→ What is required
The response must consist of the lines below from the one with "ATOM 5 O O ." through the one with "ATOM 10 C CA", exactly as they appear and with both ends kept.

☆ ☆ ☆ ☆ ☆

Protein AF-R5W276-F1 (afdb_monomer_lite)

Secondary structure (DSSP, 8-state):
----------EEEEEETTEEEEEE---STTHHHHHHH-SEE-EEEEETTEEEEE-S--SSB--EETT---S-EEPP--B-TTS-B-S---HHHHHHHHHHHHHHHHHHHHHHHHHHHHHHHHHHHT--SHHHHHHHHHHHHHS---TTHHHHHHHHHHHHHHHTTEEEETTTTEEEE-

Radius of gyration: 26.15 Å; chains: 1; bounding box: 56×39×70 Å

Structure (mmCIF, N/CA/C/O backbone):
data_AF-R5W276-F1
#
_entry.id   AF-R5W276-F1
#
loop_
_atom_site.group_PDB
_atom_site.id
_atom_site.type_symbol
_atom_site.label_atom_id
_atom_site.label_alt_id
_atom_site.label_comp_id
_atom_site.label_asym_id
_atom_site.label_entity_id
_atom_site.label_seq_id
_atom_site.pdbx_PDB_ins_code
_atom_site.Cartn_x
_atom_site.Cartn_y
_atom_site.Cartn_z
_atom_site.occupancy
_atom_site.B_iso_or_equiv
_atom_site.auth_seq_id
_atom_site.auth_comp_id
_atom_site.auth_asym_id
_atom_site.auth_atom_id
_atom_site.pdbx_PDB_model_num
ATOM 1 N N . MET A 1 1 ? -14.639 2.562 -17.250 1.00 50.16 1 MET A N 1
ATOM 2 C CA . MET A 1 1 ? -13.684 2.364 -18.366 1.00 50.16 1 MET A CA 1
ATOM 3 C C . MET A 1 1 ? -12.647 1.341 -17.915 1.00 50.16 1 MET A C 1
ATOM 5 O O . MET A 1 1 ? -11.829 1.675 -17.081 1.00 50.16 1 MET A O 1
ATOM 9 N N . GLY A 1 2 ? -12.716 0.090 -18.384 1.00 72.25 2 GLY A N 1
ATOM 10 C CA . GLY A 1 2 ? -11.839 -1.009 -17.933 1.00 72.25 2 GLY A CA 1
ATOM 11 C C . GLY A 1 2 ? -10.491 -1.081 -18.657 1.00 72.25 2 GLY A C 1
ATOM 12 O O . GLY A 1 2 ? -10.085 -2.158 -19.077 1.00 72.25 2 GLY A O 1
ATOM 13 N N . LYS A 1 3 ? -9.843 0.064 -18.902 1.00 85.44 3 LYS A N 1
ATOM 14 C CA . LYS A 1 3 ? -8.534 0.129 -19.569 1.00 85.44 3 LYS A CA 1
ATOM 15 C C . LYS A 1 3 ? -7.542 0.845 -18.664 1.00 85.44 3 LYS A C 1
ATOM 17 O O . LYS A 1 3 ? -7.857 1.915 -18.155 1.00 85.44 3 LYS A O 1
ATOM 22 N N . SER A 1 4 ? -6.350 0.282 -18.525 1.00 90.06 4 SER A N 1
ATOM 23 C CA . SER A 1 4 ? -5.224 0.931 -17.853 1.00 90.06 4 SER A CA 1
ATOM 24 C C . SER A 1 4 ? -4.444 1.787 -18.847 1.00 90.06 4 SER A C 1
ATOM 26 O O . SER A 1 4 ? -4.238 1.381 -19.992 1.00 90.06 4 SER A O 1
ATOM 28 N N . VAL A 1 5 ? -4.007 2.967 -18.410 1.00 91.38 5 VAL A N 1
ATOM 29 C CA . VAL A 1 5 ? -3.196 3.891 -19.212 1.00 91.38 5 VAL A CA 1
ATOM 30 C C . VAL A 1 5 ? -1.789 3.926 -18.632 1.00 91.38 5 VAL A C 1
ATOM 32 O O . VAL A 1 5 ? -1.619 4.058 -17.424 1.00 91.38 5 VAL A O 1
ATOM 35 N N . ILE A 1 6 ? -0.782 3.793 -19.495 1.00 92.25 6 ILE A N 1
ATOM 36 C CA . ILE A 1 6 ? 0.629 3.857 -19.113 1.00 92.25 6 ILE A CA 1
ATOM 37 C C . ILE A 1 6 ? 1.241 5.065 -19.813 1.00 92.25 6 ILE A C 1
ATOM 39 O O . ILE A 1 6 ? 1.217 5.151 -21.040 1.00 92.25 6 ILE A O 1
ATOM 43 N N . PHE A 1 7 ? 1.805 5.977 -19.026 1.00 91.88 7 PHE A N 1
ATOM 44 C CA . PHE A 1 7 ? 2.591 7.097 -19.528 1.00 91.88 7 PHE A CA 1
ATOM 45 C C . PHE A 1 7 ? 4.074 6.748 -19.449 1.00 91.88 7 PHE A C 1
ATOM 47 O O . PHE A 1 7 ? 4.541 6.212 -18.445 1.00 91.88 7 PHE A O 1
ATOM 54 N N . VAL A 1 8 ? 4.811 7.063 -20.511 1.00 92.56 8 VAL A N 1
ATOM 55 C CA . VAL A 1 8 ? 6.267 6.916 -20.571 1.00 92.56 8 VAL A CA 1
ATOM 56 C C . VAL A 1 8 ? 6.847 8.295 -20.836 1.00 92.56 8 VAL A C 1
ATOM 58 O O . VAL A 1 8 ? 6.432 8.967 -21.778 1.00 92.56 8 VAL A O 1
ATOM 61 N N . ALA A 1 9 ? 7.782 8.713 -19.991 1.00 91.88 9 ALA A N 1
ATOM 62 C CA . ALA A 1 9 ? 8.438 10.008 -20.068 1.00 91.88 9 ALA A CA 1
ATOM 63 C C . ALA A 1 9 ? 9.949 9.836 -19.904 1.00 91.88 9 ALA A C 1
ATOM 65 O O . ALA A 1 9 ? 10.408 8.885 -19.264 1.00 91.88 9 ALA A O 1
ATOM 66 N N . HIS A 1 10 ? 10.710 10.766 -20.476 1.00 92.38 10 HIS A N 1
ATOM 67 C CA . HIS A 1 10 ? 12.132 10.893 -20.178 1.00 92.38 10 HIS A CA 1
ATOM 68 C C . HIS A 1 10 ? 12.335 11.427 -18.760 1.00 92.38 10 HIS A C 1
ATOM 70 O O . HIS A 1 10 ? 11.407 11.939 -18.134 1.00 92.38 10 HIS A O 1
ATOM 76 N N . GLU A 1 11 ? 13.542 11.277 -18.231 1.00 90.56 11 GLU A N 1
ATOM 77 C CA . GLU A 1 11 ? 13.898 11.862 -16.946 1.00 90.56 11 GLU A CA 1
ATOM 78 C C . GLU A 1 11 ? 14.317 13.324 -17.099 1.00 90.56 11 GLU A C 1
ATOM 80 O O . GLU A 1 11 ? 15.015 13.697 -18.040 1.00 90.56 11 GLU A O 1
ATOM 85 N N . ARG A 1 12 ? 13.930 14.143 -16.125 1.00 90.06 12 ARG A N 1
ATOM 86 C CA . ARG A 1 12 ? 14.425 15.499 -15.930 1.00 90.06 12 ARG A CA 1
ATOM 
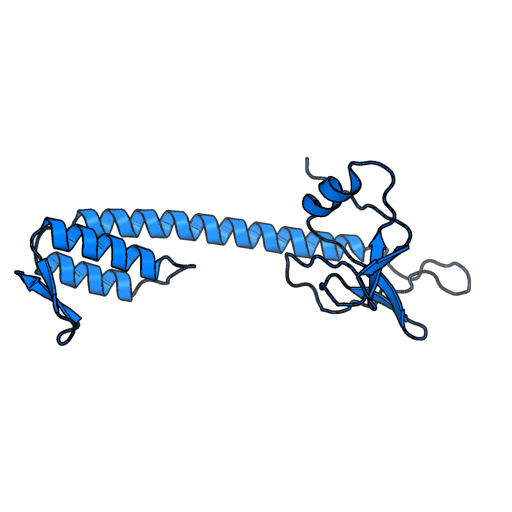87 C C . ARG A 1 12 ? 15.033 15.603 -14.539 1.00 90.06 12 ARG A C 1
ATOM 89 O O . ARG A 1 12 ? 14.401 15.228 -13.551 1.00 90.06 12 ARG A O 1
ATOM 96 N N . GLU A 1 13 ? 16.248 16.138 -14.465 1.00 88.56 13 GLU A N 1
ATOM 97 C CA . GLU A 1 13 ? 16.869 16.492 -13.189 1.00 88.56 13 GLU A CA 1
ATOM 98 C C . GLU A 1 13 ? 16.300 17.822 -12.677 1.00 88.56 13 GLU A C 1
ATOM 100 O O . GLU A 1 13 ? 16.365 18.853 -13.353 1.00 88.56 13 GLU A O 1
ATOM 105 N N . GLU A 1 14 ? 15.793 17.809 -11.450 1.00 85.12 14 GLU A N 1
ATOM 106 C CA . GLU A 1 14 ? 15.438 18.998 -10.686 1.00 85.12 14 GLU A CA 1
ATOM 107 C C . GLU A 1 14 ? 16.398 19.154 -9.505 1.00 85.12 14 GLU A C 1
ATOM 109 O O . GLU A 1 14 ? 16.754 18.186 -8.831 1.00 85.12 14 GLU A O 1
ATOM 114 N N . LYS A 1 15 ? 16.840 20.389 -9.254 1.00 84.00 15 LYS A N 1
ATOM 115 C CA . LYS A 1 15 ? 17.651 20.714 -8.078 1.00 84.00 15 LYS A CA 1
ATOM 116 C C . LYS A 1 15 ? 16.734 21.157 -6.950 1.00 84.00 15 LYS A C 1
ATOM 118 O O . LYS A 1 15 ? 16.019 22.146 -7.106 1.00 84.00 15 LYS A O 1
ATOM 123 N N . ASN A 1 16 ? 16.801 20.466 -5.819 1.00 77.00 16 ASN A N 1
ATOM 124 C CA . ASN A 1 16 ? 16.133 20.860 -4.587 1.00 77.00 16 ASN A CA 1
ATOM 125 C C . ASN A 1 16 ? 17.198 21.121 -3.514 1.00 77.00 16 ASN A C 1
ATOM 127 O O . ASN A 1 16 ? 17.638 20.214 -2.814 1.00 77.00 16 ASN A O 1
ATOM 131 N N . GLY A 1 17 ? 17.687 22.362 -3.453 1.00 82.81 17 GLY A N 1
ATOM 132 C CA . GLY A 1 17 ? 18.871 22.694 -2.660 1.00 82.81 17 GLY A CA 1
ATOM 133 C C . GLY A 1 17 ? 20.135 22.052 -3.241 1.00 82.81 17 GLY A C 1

☆ ☆ ☆ ☆ ☆

→ Output for this task
ATOM 5 O O . MET A 1 1 ? -11.829 1.675 -17.081 1.00 50.16 1 MET A O 1
ATOM 9 N N . GLY A 1 2 ? -12.716 0.090 -18.384 1.00 72.25 2 GLY A N 1
ATOM 10 C CA . GLY A 1 2 ? -11.839 -1.009 -17.933 1.00 72.25 2 GLY A CA 1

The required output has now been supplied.